Violation par la France de la CEDH pour avoir condamné une militante Femen pour exhibition sexuelle.

, par Valérie Marchand

Les juges ont estimé que sa protestation seins nus dans une église au sujet de l’avortement relève du "débat public sur les droits des femmes".

Les faits : Le 20 décembre 2013, Eloïse Bouton se rend dans l’église de la Madeleine à Paris, en dehors de tout office religieux, « en se présentant devant l’autel, la poitrine dénudée et le corps couvert de slogans », rappelle la CEDH.
Puis elle « mima, à l’aide d’un morceau de foie-de-bœuf, un avortement. Sa performance fut brève et elle quitta les lieux à l’invitation du maître de chapelle présent. Cette action fut médiatisée, une dizaine de journalistes étant présents ». Après une plainte du curé de la paroisse, elle fut condamnée à un mois de prison avec sursis, peine confirmée en appel et en cassation.

Les juges de la Cour EDH ont rappelé tout d’abord qu’une peine de prison infligée dans le cadre d’un débat politique ou d’intérêt général n’est compatible avec la liberté d’expression […] que dans des circonstances exceptionnelles, par exemple, la diffusion d’un discours de haine ou d’incitation à la violence. En l’espèce, l’action de la requérante […] avait pour seul objectif de contribuer au débat public sur les droits des femmes ».

Lire l’analyse que fait Roseline Letteron de cet arrêt de la Cour EDH sur son blog : "Femen : L’expression par l’exhibition"


A lire sur le même thème, l’article de Roseline Letteron (Comment rhabiller une Femen ? , à propos de l’arrêt rendu le 26 février 2020 par la Cour de cassation.

Mme Z. Y. s’était présentée dans la salle rassemblant les statues de cire de plusieurs chefs d’Etat du musée Grévin, et avait dénudé sa poitrine, laissant apparaître l’inscription "Kill Putin" ; elle avait ensuite fait tomber la statue du président russe, dans laquelle elle a planté un pieu métallique en déclarant "Fuck Dictator". Mme Z. Y. s’était prévalue de son appartenance au mouvement Femen pour affirmer que son geste avait une finalité de protestation politique.

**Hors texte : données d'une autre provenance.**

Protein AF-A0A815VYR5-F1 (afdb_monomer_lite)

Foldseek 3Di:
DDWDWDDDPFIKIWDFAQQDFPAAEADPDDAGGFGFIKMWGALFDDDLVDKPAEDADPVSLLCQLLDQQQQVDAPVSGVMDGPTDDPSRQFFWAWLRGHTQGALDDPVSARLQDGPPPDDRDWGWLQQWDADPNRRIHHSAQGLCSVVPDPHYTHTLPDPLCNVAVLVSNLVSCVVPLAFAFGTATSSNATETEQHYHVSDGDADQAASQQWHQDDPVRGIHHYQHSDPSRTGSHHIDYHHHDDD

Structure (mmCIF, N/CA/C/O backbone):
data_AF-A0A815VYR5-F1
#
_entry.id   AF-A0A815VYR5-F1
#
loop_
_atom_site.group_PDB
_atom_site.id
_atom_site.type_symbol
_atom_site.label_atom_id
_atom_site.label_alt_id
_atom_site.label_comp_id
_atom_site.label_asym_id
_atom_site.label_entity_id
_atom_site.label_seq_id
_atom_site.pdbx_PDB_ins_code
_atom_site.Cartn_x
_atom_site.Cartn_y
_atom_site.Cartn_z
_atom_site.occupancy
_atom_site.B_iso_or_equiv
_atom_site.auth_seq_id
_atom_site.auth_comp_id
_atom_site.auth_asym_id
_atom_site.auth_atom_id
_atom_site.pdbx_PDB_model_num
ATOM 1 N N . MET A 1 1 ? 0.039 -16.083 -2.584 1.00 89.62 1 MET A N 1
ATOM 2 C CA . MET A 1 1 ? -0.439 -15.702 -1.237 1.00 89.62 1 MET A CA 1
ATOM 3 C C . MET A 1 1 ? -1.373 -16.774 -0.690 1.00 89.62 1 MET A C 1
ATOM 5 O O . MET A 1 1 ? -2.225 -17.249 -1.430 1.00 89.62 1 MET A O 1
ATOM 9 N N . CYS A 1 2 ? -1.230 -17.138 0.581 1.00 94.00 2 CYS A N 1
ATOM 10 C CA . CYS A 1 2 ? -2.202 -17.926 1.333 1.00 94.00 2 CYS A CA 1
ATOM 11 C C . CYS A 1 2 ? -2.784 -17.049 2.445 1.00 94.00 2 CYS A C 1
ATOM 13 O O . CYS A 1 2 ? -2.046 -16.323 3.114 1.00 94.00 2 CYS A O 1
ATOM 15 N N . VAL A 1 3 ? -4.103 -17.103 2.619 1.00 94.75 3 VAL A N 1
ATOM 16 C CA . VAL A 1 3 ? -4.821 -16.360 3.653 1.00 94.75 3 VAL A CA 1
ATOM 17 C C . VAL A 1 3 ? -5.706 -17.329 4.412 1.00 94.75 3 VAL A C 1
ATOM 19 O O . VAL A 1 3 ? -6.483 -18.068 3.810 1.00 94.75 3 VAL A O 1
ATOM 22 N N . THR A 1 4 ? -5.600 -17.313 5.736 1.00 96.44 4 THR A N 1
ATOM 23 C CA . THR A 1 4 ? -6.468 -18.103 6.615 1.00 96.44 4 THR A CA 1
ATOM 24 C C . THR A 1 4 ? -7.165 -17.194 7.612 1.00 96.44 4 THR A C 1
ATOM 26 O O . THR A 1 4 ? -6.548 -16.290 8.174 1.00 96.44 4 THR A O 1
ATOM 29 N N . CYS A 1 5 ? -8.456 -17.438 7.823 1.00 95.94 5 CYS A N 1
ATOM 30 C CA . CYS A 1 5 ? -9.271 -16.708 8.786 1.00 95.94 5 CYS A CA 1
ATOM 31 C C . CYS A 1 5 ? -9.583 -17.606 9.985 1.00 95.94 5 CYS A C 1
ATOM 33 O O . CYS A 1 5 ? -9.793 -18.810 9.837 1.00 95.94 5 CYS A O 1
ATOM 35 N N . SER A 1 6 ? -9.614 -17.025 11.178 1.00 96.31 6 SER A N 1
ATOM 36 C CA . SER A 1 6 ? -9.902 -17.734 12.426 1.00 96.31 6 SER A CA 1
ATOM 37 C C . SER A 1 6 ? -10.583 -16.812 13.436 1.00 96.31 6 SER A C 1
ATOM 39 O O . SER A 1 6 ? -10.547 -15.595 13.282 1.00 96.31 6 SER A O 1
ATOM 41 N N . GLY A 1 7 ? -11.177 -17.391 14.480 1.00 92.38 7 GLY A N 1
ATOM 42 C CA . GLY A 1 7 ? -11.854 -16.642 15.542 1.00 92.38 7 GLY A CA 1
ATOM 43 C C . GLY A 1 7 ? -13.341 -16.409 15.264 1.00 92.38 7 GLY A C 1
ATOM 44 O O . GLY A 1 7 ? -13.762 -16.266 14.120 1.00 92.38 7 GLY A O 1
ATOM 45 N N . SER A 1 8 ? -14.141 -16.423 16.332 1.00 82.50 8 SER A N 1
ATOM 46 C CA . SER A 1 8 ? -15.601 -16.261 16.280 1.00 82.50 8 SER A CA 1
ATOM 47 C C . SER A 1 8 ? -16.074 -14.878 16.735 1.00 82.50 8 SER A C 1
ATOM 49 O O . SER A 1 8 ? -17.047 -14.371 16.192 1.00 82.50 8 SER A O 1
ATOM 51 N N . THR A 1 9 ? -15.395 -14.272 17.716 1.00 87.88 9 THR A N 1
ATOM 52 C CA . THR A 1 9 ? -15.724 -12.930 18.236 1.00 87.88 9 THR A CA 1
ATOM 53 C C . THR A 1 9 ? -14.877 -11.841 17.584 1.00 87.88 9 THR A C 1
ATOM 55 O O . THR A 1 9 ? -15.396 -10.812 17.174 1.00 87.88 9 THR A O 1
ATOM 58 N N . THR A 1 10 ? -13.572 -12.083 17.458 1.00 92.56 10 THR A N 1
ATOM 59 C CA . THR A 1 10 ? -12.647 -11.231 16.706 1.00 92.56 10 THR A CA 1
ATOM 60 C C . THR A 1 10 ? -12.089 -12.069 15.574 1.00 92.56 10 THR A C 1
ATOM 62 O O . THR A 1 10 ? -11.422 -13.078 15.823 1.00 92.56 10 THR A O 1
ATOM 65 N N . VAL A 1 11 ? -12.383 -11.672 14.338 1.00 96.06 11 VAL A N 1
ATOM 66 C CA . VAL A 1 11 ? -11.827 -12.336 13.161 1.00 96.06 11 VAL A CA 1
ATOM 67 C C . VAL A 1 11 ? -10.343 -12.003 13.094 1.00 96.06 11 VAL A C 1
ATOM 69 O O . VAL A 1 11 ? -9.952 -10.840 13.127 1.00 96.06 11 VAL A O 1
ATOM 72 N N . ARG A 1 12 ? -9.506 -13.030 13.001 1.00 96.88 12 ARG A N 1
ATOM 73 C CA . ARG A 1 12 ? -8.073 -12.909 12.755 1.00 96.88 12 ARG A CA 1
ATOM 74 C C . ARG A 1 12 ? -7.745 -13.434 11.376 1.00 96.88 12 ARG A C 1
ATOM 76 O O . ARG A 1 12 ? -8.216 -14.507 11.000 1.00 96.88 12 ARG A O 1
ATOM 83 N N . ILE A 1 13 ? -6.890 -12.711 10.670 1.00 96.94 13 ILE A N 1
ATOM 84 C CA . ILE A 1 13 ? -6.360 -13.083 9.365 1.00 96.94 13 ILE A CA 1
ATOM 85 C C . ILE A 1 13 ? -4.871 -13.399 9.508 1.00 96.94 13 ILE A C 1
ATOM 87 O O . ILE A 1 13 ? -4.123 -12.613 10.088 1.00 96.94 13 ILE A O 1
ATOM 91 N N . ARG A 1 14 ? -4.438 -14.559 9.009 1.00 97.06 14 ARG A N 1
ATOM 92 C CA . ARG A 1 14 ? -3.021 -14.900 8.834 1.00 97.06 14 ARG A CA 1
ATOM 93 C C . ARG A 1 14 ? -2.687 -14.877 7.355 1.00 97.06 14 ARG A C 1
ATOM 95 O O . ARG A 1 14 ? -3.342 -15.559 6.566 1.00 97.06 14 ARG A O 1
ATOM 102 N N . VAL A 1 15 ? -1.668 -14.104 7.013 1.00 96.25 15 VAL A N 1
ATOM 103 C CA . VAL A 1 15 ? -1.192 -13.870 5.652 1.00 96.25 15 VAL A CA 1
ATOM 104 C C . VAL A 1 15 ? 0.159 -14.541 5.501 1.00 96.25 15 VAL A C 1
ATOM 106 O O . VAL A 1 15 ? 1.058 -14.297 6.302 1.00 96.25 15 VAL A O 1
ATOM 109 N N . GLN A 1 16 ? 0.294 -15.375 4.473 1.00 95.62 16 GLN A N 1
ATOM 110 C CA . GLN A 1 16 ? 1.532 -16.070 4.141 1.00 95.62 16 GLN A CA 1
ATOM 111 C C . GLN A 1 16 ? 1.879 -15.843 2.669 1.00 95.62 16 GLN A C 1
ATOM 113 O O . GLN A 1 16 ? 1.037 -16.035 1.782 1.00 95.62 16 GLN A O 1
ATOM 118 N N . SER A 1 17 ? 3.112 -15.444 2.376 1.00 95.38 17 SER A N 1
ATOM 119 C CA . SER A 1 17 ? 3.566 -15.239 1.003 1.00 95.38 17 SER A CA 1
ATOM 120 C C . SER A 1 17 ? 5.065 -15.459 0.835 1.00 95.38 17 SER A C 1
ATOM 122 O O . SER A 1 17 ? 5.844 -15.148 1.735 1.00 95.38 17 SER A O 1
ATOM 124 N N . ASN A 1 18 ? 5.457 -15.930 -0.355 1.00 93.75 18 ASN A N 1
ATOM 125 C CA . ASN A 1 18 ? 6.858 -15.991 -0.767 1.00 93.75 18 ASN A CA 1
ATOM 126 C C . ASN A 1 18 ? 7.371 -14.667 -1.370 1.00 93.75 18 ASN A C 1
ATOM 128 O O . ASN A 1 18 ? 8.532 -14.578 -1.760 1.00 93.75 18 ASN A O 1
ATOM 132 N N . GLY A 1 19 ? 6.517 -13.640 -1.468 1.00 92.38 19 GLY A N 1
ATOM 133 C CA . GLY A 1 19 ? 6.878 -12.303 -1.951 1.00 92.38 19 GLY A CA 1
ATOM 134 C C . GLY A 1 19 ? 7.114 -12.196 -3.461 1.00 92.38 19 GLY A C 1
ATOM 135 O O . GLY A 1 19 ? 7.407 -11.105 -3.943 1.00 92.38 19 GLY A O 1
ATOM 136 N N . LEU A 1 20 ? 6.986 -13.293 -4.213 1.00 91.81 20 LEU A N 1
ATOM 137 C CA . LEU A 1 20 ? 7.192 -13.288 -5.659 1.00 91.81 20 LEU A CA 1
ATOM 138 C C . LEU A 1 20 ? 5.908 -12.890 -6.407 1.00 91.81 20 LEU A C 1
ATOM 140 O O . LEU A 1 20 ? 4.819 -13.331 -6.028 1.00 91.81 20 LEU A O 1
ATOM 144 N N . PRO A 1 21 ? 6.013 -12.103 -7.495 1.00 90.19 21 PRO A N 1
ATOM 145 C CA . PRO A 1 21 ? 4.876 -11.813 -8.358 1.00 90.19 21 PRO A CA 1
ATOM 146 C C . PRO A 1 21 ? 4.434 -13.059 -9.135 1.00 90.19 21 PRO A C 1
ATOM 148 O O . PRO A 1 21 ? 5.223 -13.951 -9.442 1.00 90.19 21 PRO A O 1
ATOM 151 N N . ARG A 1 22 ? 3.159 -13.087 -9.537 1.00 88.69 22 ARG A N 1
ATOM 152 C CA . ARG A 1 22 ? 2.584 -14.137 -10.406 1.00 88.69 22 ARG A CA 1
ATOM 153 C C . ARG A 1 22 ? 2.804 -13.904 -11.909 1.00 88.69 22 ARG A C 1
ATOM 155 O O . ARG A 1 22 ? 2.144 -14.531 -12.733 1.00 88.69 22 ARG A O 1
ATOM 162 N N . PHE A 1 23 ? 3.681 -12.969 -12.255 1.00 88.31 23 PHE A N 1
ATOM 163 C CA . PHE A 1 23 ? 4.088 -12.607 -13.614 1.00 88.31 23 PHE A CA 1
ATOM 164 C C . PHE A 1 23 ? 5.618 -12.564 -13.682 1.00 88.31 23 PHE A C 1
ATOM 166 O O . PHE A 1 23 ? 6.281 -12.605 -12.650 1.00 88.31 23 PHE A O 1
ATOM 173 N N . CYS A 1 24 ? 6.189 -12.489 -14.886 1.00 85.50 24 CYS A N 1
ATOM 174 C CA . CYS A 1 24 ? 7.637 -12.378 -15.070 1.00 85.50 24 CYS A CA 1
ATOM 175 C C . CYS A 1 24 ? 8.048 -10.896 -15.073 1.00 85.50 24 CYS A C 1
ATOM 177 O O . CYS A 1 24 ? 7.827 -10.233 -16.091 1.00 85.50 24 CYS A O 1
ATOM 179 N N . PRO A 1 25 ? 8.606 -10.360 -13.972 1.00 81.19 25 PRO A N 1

 En octobre 2014, elle a été condamnée par le tribunal correctionnel de Paris, pour dégradation volontaire du bien d’autrui et exhibition sexuelle.
 La Cour d’appel de Paris, le 12 janvier 2017, a confirmé l’amende de 600 € infligée à Mme Z.Y. pour le dommage causé à la statue de V. Poutine.
En revanche, elle a relaxé l’intéressée du chef d’exhibition sexuelle.
Pour la Cour, le délit d’exhibition sexuelle ne saurait être constitué "en dehors de tout élément intentionnel de nature sexuelle". Il n’y a donc pas lieu de condamner Mme Z. Y. pour"l’utilisation de sa poitrine dénudée (...) à des fins de manifestation d’une expression en dehors de toute connotation sexuelle". La cour d’appel a estimé que l’intention de la Femen, dénuée de toute connotation sexuelle, devait être appréciée comme la manifestation d’une opinion
politique, protégée par l’article 10 de la Convention européenne des droits de l’homme.

 Pourvoi en cassation

La Cour de cassation, dans sa décision du 10 janvier 2018, avait rappelé que les motifs de l’exhibition ne constituent pas un élément constitutif de l’infraction.

Il y a donc eu cassation et renvoi à la Cour d’Appel, qui a rendu une décision identique à celle de 2017, suscitant un nouveau pourvoi.

 La décision de la cour de cassation du 26 février 2020
Pour les juges, les faits demeurent constitutifs du délit d’exhibition
sexuelle, mais l’incrimination est considérée comme "une ingérence disproportionnée dans l’exercice de la liberté d’expression".
La Cour confirme la relaxe prononcée par la Cour d’appel, adoptant ainsi une position radicalement différente de celle adoptée en janvier 2018, même si elle maintient qu’il y a bien eu exhibition sexuelle.
La Cour de cassation a préféré ne pas prendre le risque d’une condamnation par la Cour EDH.
La décision du 26 février 2020 permettait ainsi d’éviter une saisine de la CEDH ....qui aurait donné lieu à une condamnation de la France, comme cela a été le cas le 13 octobre.